Wunderwaffe: High Protein sorgt für dicke Muckis und schlanke Taille?

So schön das auch klingen mag – wenn man genauer hinsieht, kann das nicht dauerhaft funktionieren. Isst man mehr Proteine und gleichzeitig weniger Kohlenhydrate („Low Carb“) verspürt man zwar schneller ein Sättigungsgefühl und nimmt kurzfristig ab. Studien haben aber gezeigt, dass dieser Effekt nur kurzzeitig auftritt. Werden längerfristig höhere Eiweißmengen verzehrt und nicht gleichzeitig viel Sport gemacht, wandelt unser Körper diesen Eiweißüberschuss in Depotfett um, die Folge ist Gewichtszunahme.
Selbst Sportler können ihren erhöhten Bedarf in der Regel mit einer ausgewogenen Ernährung decken. Hüttenkäse oder Magerquark sind gesünder, günstiger und genauso effektiv wie Power-Eiweißriegel und Kraftshakes.

Mehr Protein – kann das schaden?

Durch eine eiweißreiche Ernährung hat ein körperlich Gesunder keine Nachteile, bis auf eine langfristige Gewichtszunahme bei wenig Bewegung. Allerdings ist es wichtig, auf eine ausreichende Trinkmenge zu achten, da Eiweiß über die Nieren abgebaut und ausgeschieden wird. Vorsicht ist jedoch bei eingeschränkter Nierenfunktion geboten.

Ein weiteres Problem, das im Zusammenhang mit gleichzeitiger Low-Carb-Ernährung auftritt, ist ein unangenehmer Mundgeruch. Hintergrund ist, dass der Körper in einen Ketose-Zustand gerät. Dabei werden in der Leber Fettsäuren zu Ketonkörpern umgewandelt, deren Abbau unangenehm riechenden Mund- und Uringeruch verursacht.

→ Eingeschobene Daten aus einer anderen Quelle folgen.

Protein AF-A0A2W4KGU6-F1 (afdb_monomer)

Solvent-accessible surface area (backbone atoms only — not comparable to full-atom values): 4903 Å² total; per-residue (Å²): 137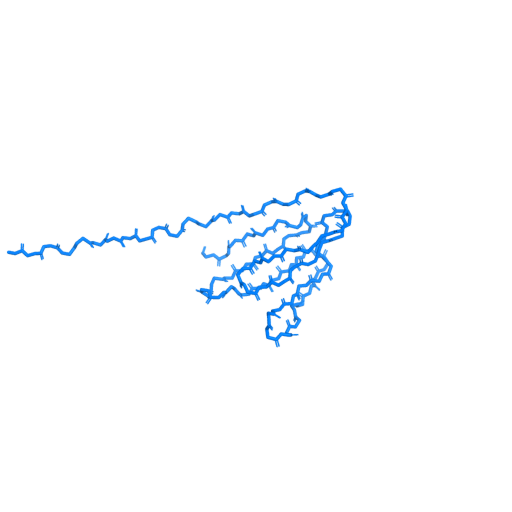,86,78,82,79,81,77,73,78,77,77,78,83,73,68,50,79,61,88,54,96,47,63,47,75,50,79,53,62,67,26,45,37,33,29,41,58,85,24,30,62,78,45,37,29,35,80,89,66,53,72,44,68,72,49,100,62,37,32,62,49,69,33,79,87,66,44,34,32,40,30,37,54,60,39,33,38,37,79,61,121

Secondary structure (DSSP, 8-state):
---------------B----SS-EEEEETTEEEEE-TTS-EEEEEETTSPEEPEETTEEEEE-TTS-EEEEETTS-EEEE-

Sequence (81 aa):
MFTPQSGGVELELKSYSFSLEKEATFRLEGLTVNINENGDIWGARYDTGEVVRHNSNYTMAKGLNSTLWLGDKKGMWHPLD

pLDDT: mean 74.08, std 15.62, range [38.5, 90.75]

Structure (mmCIF, N/CA/C/O backbone):
data_AF-A0A2W4KGU6-F1
#
_entry.id   AF-A0A2W4KGU6-F1
#
loop_
_atom_site.group_PDB
_atom_site.id
_atom_site.type_symbol
_atom_site.label_atom_id
_atom_site.label_alt_id
_atom_site.label_comp_id
_atom_site.label_asym_id
_atom_site.label_entity_id
_atom_site.label_seq_id
_atom_site.pdbx_PDB_ins_code
_atom_site.Cartn_x
_atom_site.Cartn_y
_atom_site.Cartn_z
_atom_site.occupancy
_atom_site.B_iso_or_equiv
_atom_site.auth_seq_id
_atom_site.auth_comp_id
_atom_site.auth_asym_id
_atom_site.auth_atom_id
_atom_site.pdbx_PDB_model_num
ATOM 1 N N . MET A 1 1 ? -29.663 25.465 29.302 1.00 40.88 1 MET A N 1
ATOM 2 C CA . MET A 1 1 ? -29.849 24.604 28.114 1.00 40.88 1 MET A CA 1
ATOM 3 C C . MET A 1 1 ? -28.507 24.531 27.414 1.00 40.88 1 MET A C 1
ATOM 5 O O . MET A 1 1 ? -28.007 25.574 27.023 1.00 40.88 1 MET A O 1
ATOM 9 N N . PHE A 1 2 ? -27.887 23.355 27.358 1.00 38.50 2 PHE A N 1
ATOM 10 C CA . PHE A 1 2 ? -26.608 23.155 26.676 1.00 38.50 2 PHE A CA 1
ATOM 11 C C . PHE A 1 2 ? -26.898 22.527 25.314 1.00 38.50 2 PHE A C 1
ATOM 13 O O . PHE A 1 2 ? -27.411 21.413 25.246 1.00 38.50 2 PHE A O 1
ATOM 20 N N . THR A 1 3 ? -26.635 23.258 24.236 1.00 48.00 3 THR A N 1
ATOM 21 C CA . THR A 1 3 ? -26.609 22.704 22.879 1.00 48.00 3 THR A CA 1
ATOM 22 C C . THR A 1 3 ? -25.319 21.905 22.707 1.00 48.00 3 THR A C 1
ATOM 24 O O . THR A 1 3 ? -24.247 22.471 22.940 1.00 48.00 3 THR A O 1
ATOM 27 N N . PRO A 1 4 ? -25.366 20.628 22.298 1.00 44.78 4 PRO A N 1
ATOM 28 C CA . PRO A 1 4 ? -24.155 19.915 21.934 1.00 44.78 4 PRO A CA 1
ATOM 29 C C . PRO A 1 4 ? -23.621 20.506 20.624 1.00 44.78 4 PRO A C 1
ATOM 31 O O . PRO A 1 4 ? -24.280 20.434 19.587 1.00 44.78 4 PRO A O 1
ATOM 34 N N . GLN A 1 5 ? -22.434 21.117 20.669 1.00 48.00 5 GLN A N 1
ATOM 35 C CA . GLN A 1 5 ? -21.653 21.375 19.462 1.00 48.00 5 GLN A CA 1
ATOM 36 C C . GLN A 1 5 ? -21.290 20.011 18.873 1.00 48.00 5 GLN A C 1
ATOM 38 O O . GLN A 1 5 ? -20.455 19.297 19.426 1.00 48.00 5 GLN A O 1
ATOM 43 N N . SER A 1 6 ? -21.941 19.633 17.771 1.00 49.34 6 SER A N 1
ATOM 44 C CA . SER A 1 6 ? -21.425 18.581 16.895 1.00 49.34 6 SER A CA 1
ATOM 45 C C . SER A 1 6 ? -20.136 19.109 16.280 1.00 49.34 6 SER A C 1
ATOM 47 O O . SER A 1 6 ? -20.147 19.731 15.222 1.00 49.34 6 SER A O 1
ATOM 49 N N . GLY A 1 7 ? -19.028 18.917 16.994 1.00 43.03 7 GLY A N 1
ATOM 50 C CA . GLY A 1 7 ? -17.693 18.981 16.427 1.00 43.03 7 GLY A CA 1
ATOM 51 C C . GLY A 1 7 ? -17.551 17.814 15.464 1.00 43.03 7 GLY A C 1
ATOM 52 O O . GLY A 1 7 ? -17.047 16.759 15.837 1.00 43.03 7 GLY A O 1
ATOM 53 N N . GLY A 1 8 ? -18.074 17.983 14.250 1.00 38.97 8 GLY A N 1
ATOM 54 C CA . GLY A 1 8 ? -17.738 17.120 13.133 1.00 38.97 8 GLY A CA 1
ATOM 55 C C . GLY A 1 8 ? -16.246 17.274 12.900 1.00 38.97 8 GLY A C 1
ATOM 56 O O . GLY A 1 8 ? -15.797 18.311 12.421 1.00 38.97 8 GLY A O 1
ATOM 57 N N . VAL A 1 9 ? -15.471 16.277 13.315 1.00 43.97 9 VAL A N 1
ATOM 58 C CA . VAL A 1 9 ? -14.099 16.135 12.846 1.00 43.97 9 VAL A CA 1
ATOM 59 C C . VAL A 1 9 ? -14.241 15.733 11.388 1.00 43.97 9 VAL A C 1
ATOM 61 O O . VAL A 1 9 ? -14.468 14.567 11.076 1.00 43.97 9 VAL A O 1
ATOM 64 N N . GLU A 1 10 ? -14.230 16.724 10.505 1.00 41.91 10 GLU A N 1
ATOM 65 C CA . GLU A 1 10 ? -14.075 16.505 9.077 1.00 41.91 10 GLU A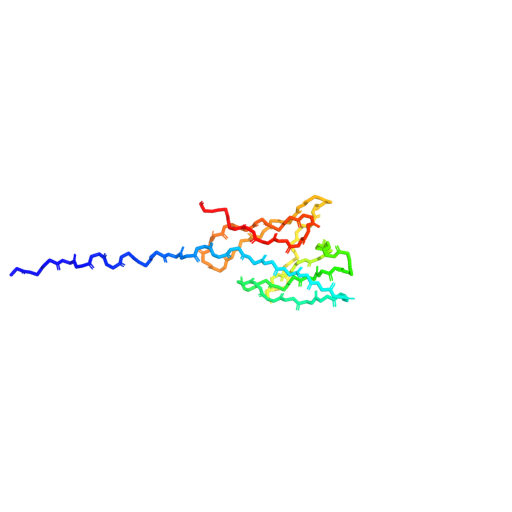 CA 1
ATOM 66 C C . GLU A 1 10 ? -12.698 15.858 8.907 1.00 41.91 10 GLU A C 1
ATOM 68 O O . GLU A 1 10 ? -11.659 16.509 9.030 1.00 41.91 10 GLU A O 1
ATOM 73 N N . LEU A 1 11 ? -12.687 14.530 8.777 1.00 44.31 11 LEU A N 1
ATOM 74 C CA . LEU A 1 11 ? -11.496 13.778 8.418 1.00 44.31 11 LEU A CA 1
ATOM 75 C C . LEU A 1 11 ? -11.145 14.219 6.999 1.00 44.31 11 LEU A C 1
ATOM 77 O O . LEU A 1 11 ? -11.694 13.702 6.032 1.00 44.31 11 LEU A O 1
ATOM 81 N N . GLU A 1 12 ? -10.279 15.228 6.879 1.00 50.09 12 GLU A N 1
ATOM 82 C CA . GLU A 1 12 ? -9.693 15.613 5.600 1.00 50.09 12 GLU A CA 1
ATOM 83 C C . GLU A 1 12 ? -8.950 14.396 5.038 1.00 50.09 12 GLU A C 1
ATOM 85 O O . GLU A 1 12 ? -7.819 14.085 5.423 1.00 50.09 12 GLU A O 1
ATOM 90 N N . LEU A 1 13 ? -9.616 13.692 4.131 1.00 51.97 13 LEU A N 1
ATOM 91 C CA . LEU A 1 13 ? -9.086 12.576 3.371 1.00 51.97 13 LEU A CA 1
ATOM 92 C C . LEU A 1 13 ? -8.014 13.105 2.408 1.00 51.97 13 LEU A C 1
ATOM 94 O O . LEU A 1 13 ? -8.294 13.499 1.278 1.00 51.97 13 LEU A O 1
ATOM 98 N N . LYS A 1 14 ? -6.768 13.181 2.883 1.00 62.72 14 LYS A N 1
ATOM 99 C CA . LYS A 1 14 ? -5.627 13.652 2.090 1.00 62.72 14 LYS A CA 1
ATOM 100 C C . LYS A 1 14 ? -5.112 12.523 1.203 1.00 62.72 14 LYS A C 1
ATOM 102 O O . LYS A 1 14 ? -4.659 11.495 1.698 1.00 62.72 14 LYS A O 1
ATOM 107 N N . SER A 1 15 ? -5.149 12.732 -0.112 1.00 59.75 15 SER A N 1
ATOM 108 C CA . SER A 1 15 ? -4.409 11.901 -1.062 1.00 59.75 15 SER A CA 1
ATOM 109 C C . SER A 1 15 ? -2.909 12.133 -0.888 1.00 59.75 15 SER A C 1
ATOM 111 O O . SER A 1 15 ? -2.456 13.277 -0.799 1.00 59.75 15 SER A O 1
ATOM 113 N N . TYR A 1 16 ? -2.131 11.054 -0.888 1.00 61.25 16 TYR A N 1
ATOM 114 C CA . TYR A 1 16 ? -0.673 11.129 -0.822 1.00 61.25 16 TYR A CA 1
ATOM 115 C C . TYR A 1 16 ? -0.072 10.842 -2.202 1.00 61.25 16 TYR A C 1
ATOM 117 O O . TYR A 1 16 ? -0.409 9.839 -2.834 1.00 61.25 16 TYR A O 1
ATOM 125 N N . SER A 1 17 ? 0.814 11.730 -2.663 1.00 55.03 17 SER A N 1
ATOM 126 C CA . SER A 1 17 ? 1.584 11.570 -3.899 1.00 55.03 17 SER A CA 1
ATOM 127 C C . SER A 1 17 ? 3.067 11.489 -3.564 1.00 55.03 17 SER A C 1
ATOM 129 O O . SER A 1 17 ? 3.591 12.340 -2.842 1.00 55.03 17 SER A O 1
ATOM 131 N N . PHE A 1 18 ? 3.733 10.463 -4.088 1.00 60.47 18 PHE A N 1
ATOM 132 C CA . PHE A 1 18 ? 5.155 10.227 -3.886 1.00 60.47 18 PHE A CA 1
ATOM 133 C C . PHE A 1 18 ? 5.822 10.094 -5.255 1.00 60.47 18 PHE A C 1
ATOM 135 O O . PHE A 1 18 ? 5.600 9.118 -5.963 1.00 60.47 18 PHE A O 1
ATOM 142 N N . SER A 1 19 ? 6.645 11.075 -5.623 1.00 52.25 19 SER A N 1
ATOM 143 C CA . SER A 1 19 ? 7.558 10.976 -6.766 1.00 52.25 19 SER A CA 1
ATOM 144 C C . SER A 1 19 ? 8.962 10.782 -6.216 1.00 52.25 19 SER A C 1
ATOM 146 O O . SER A 1 19 ? 9.428 11.611 -5.433 1.00 52.25 19 SER A O 1
ATOM 148 N N . LEU A 1 20 ? 9.624 9.688 -6.584 1.00 56.53 20 LEU A N 1
ATOM 149 C CA . LEU A 1 20 ? 10.927 9.318 -6.034 1.00 56.53 20 LEU A CA 1
ATOM 150 C C . LEU A 1 20 ? 11.933 9.070 -7.158 1.00 56.53 20 LEU A C 1
ATOM 152 O O . LEU A 1 20 ? 11.579 8.542 -8.204 1.00 56.53 20 LEU A O 1
ATOM 156 N N . GLU A 1 21 ? 13.194 9.441 -6.921 1.00 54.94 21 GLU A N 1
ATOM 157 C CA . GLU A 1 21 ? 14.316 9.177 -7.838 1.00 54.94 21 GLU A CA 1
ATOM 158 C C . GLU A 1 21 ? 14.904 7.758 -7.671 1.00 54.94 21 GLU A C 1
ATOM 160 O O . GLU A 1 21 ? 15.793 7.372 -8.428 1.00 54.94 21 GLU A O 1
ATOM 165 N N . LYS A 1 22 ? 14.454 6.999 -6.657 1.00 60.75 22 LYS A N 1
ATOM 166 C CA . LYS A 1 22 ? 14.897 5.638 -6.289 1.00 60.75 22 LYS A CA 1
ATOM 167 C C . LYS A 1 22 ? 13.756 4.861 -5.628 1.00 60.75 22 LYS A C 1
ATOM 169 O O . LYS A 1 22 ? 12.799 5.478 -5.163 1.00 60.75 22 LYS A O 1
ATOM 174 N N . GLU A 1 23 ? 13.885 3.535 -5.523 1.00 70.00 23 GLU A N 1
ATOM 175 C CA . GLU A 1 23 ? 12.960 2.722 -4.721 1.00 70.00 23 GLU A CA 1
ATOM 176 C C . GLU A 1 23 ? 12.818 3.292 -3.305 1.00 70.00 23 GLU A C 1
ATOM 178 O O . GLU A 1 23 ? 13.809 3.670 -2.669 1.00 70.00 23 GLU A O 1
ATOM 183 N N . ALA A 1 24 ? 11.588 3.338 -2.798 1.00 72.25 24 ALA A N 1
ATOM 184 C CA . ALA A 1 24 ? 11.353 3.781 -1.435 1.00 72.25 24 ALA A CA 1
ATOM 185 C C . ALA A 1 24 ? 10.250 2.996 -0.746 1.00 72.25 24 ALA A C 1
ATOM 187 O O . ALA A 1 24 ? 9.333 2.441 -1.357 1.00 72.25 24 ALA A O 1
ATOM 188 N N . THR A 1 25 ? 10.346 3.027 0.575 1.00 79.19 25 THR A N 1
ATOM 189 C CA . THR A 1 25 ? 9.364 2.466 1.481 1.00 79.19 25 THR A CA 1
ATOM 190 C C . THR A 1 25 ? 8.750 3.601 2.288 1.00 79.19 25 THR A C 1
ATOM 192 O O . THR A 1 25 ? 9.478 4.391 2.889 1.00 79.19 25 THR A O 1
ATOM 195 N N . PHE A 1 26 ? 7.424 3.674 2.351 1.00 76.44 26 PHE A N 1
ATOM 196 C CA . PHE A 1 26 ? 6.727 4.601 3.245 1.00 76.44 26 PHE A CA 1
ATOM 197 C C . PHE A 1 26 ? 5.676 3.885 4.081 1.00 76.44 26 PHE A C 1
ATOM 199 O O . PHE A 1 26 ? 5.260 2.761 3.789 1.00 76.44 26 PHE A O 1
ATOM 206 N N . ARG A 1 27 ? 5.273 4.560 5.158 1.00 77.31 27 ARG A N 1
ATOM 207 C CA . ARG A 1 27 ? 4.205 4.108 6.041 1.00 77.31 27 ARG A CA 1
ATOM 208 C C . ARG A 1 27 ? 2.921 4.863 5.745 1.00 77.31 27 ARG A C 1
ATOM 210 O O . ARG A 1 27 ? 2.932 6.089 5.686 1.00 77.31 27 ARG A O 1
ATOM 217 N N . LEU A 1 28 ? 1.835 4.119 5.615 1.00 78.44 28 LEU A N 1
ATOM 218 C CA . LEU A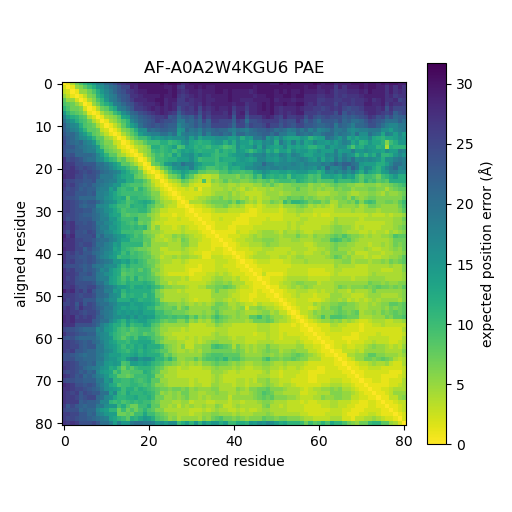 1 28 ? 0.484 4.629 5.434 1.00 78.44 28 LEU A CA 1
ATOM 219 C C . LEU A 1 28 ? -0.436 3.858 6.379 1.00 78.44 28 LEU A C 1
ATOM 221 O O . LEU A 1 28 ? -0.631 2.674 6.164 1.00 78.44 28 LEU A O 1
ATOM 225 N N . GLU A 1 29 ? -0.987 4.487 7.418 1.00 77.88 29 GLU A N 1
ATOM 226 C CA . GLU A 1 29 ? -2.056 3.882 8.240 1.00 77.88 29 GLU A CA 1
ATOM 227 C C . GLU A 1 29 ? -1.790 2.413 8.668 1.00 77.88 29 GLU A C 1
ATOM 229 O O . GLU A 1 29 ? -2.610 1.528 8.435 1.00 77.88 29 GLU A O 1
ATOM 234 N N . GLY A 1 30 ? -0.615 2.122 9.247 1.00 78.50 30 GLY A N 1
ATOM 235 C CA . GLY A 1 30 ? -0.232 0.759 9.676 1.00 78.50 30 GLY A CA 1
ATOM 236 C C . GLY A 1 30 ? 0.186 -0.196 8.544 1.00 78.50 30 GLY A C 1
ATOM 237 O O . GLY A 1 30 ? 0.344 -1.402 8.756 1.00 78.50 30 GLY A O 1
ATOM 238 N N . LEU A 1 31 ? 0.360 0.338 7.335 1.00 84.94 31 LEU A N 1
ATOM 239 C CA . LEU A 1 31 ? 0.834 -0.348 6.141 1.00 84.94 31 LEU A CA 1
ATOM 240 C C . LEU A 1 31 ? 2.233 0.144 5.772 1.00 84.94 31 LEU A C 1
ATOM 242 O O . LEU A 1 31 ? 2.482 1.343 5.672 1.00 84.94 31 LEU A O 1
ATOM 246 N N . THR A 1 32 ? 3.139 -0.786 5.505 1.00 88.81 32 THR A N 1
ATOM 247 C CA . THR A 1 32 ? 4.425 -0.519 4.862 1.00 88.81 32 THR A CA 1
ATOM 248 C C . THR A 1 32 ? 4.279 -0.757 3.360 1.00 88.81 32 THR A C 1
ATOM 250 O O . THR A 1 32 ? 4.053 -1.893 2.933 1.00 88.81 32 THR A O 1
ATOM 253 N N . VAL A 1 33 ? 4.407 0.302 2.564 1.00 86.56 33 VAL A N 1
ATOM 254 C CA . VAL A 1 33 ? 4.288 0.276 1.099 1.00 86.56 33 VAL A CA 1
ATOM 255 C C . VAL A 1 33 ? 5.666 0.429 0.480 1.00 86.56 33 VAL A C 1
ATOM 257 O O . VAL A 1 33 ? 6.415 1.318 0.875 1.00 86.56 33 VAL A O 1
ATOM 260 N N . ASN A 1 34 ? 5.983 -0.418 -0.495 1.00 85.31 34 ASN A N 1
ATOM 261 C CA . ASN A 1 34 ? 7.213 -0.370 -1.271 1.00 85.31 34 ASN A CA 1
ATOM 262 C C . ASN A 1 34 ? 6.893 0.007 -2.715 1.00 85.31 34 ASN A C 1
ATOM 264 O O . ASN A 1 34 ? 6.026 -0.600 -3.356 1.00 85.31 34 ASN A O 1
ATOM 268 N N . ILE A 1 35 ? 7.618 1.006 -3.198 1.00 84.75 35 ILE A N 1
ATOM 269 C CA . ILE A 1 35 ? 7.513 1.555 -4.542 1.00 84.75 35 ILE A CA 1
ATOM 270 C C . ILE A 1 35 ? 8.846 1.367 -5.265 1.00 84.75 35 ILE A C 1
ATOM 272 O O . ILE A 1 35 ? 9.908 1.493 -4.650 1.00 84.75 35 ILE A O 1
ATOM 276 N N . ASN A 1 36 ? 8.781 1.031 -6.553 1.00 81.75 36 ASN A N 1
ATOM 277 C CA . ASN A 1 36 ? 9.950 0.868 -7.414 1.00 81.75 36 ASN A CA 1
ATOM 278 C C . ASN A 1 36 ? 10.421 2.228 -7.975 1.00 81.75 36 ASN A C 1
ATOM 280 O O . ASN A 1 36 ? 9.789 3.261 -7.771 1.00 81.75 36 ASN A O 1
ATOM 284 N N . GLU A 1 37 ? 11.511 2.244 -8.739 1.00 80.69 37 GLU A N 1
ATOM 285 C CA . GLU A 1 37 ? 12.037 3.479 -9.353 1.00 80.69 37 GLU A CA 1
ATOM 286 C C . GLU A 1 37 ? 11.079 4.137 -10.369 1.00 80.69 37 GLU A C 1
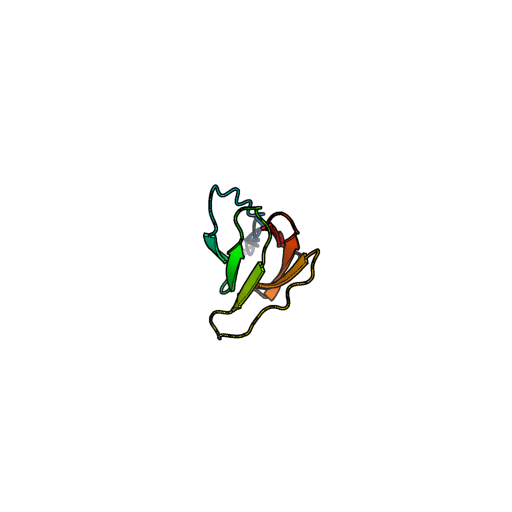ATOM 288 O O . GLU A 1 37 ? 11.208 5.322 -10.661 1.00 80.69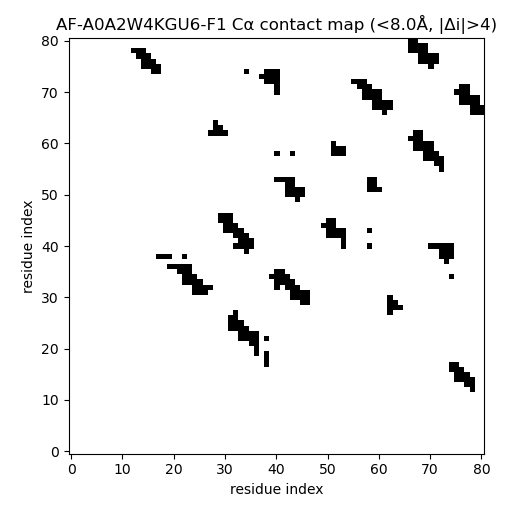 37 GLU A O 1
ATOM 293 N N . ASN A 1 38 ? 10.093 3.396 -10.887 1.00 78.38 38 ASN A N 1
ATOM 294 C CA . ASN A 1 38 ? 9.084 3.910 -11.819 1.00 78.38 38 ASN A CA 1
ATOM 295 C C . ASN A 1 38 ? 7.868 4.530 -11.107 1.00 78.38 38 ASN A C 1
ATOM 297 O O . ASN A 1 38 ? 6.970 5.048 -11.773 1.00 78.38 38 ASN A O 1
ATOM 301 N N . GLY A 1 39 ? 7.818 4.475 -9.773 1.00 73.88 39 GLY A N 1
ATOM 302 C CA . GLY A 1 39 ? 6.659 4.907 -8.995 1.00 73.88 39 GLY A CA 1
ATOM 303 C C . GLY A 1 39 ? 5.573 3.836 -8.846 1.00 73.88 39 GLY A C 1
ATOM 304 O O . GLY A 1 39 ? 4.557 4.099 -8.205 1.00 73.88 39 GLY A O 1
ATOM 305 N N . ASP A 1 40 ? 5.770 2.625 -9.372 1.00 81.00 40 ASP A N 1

Wichtig für bestimmte Altersgruppen und bei Krankheiten

Für Senioren, die nur noch sehr kleine Mengen und einseitig essen, für Pflegebedürftige, Krebskranke oder sehr untergewichtige Menschen kann es sinnvoll sein, zusätzliches Eiweiß zu ergänzen. Dies sollte aber unter ärztlicher Aufsicht erfolgen, da eine erhöhte Eiweißzufuhr auch mehr die Nierenfunktion beansprucht.
Durch spezielle Trinknahrungen wie zum Beispiel Fresubin® von Fresenius, Fortimel® von nutricia oder auch Sondennahrungen (z. B. Hipp® Sondennahrung, etc.) können durch die hohe Energiedichte bereits durch kleine Portionen definierte Mengen an Nährstoffen und Kalorien zugeführt werden. Mit High-Protein- Lebensmitteln ist dies aufwändiger und undurchsichtiger.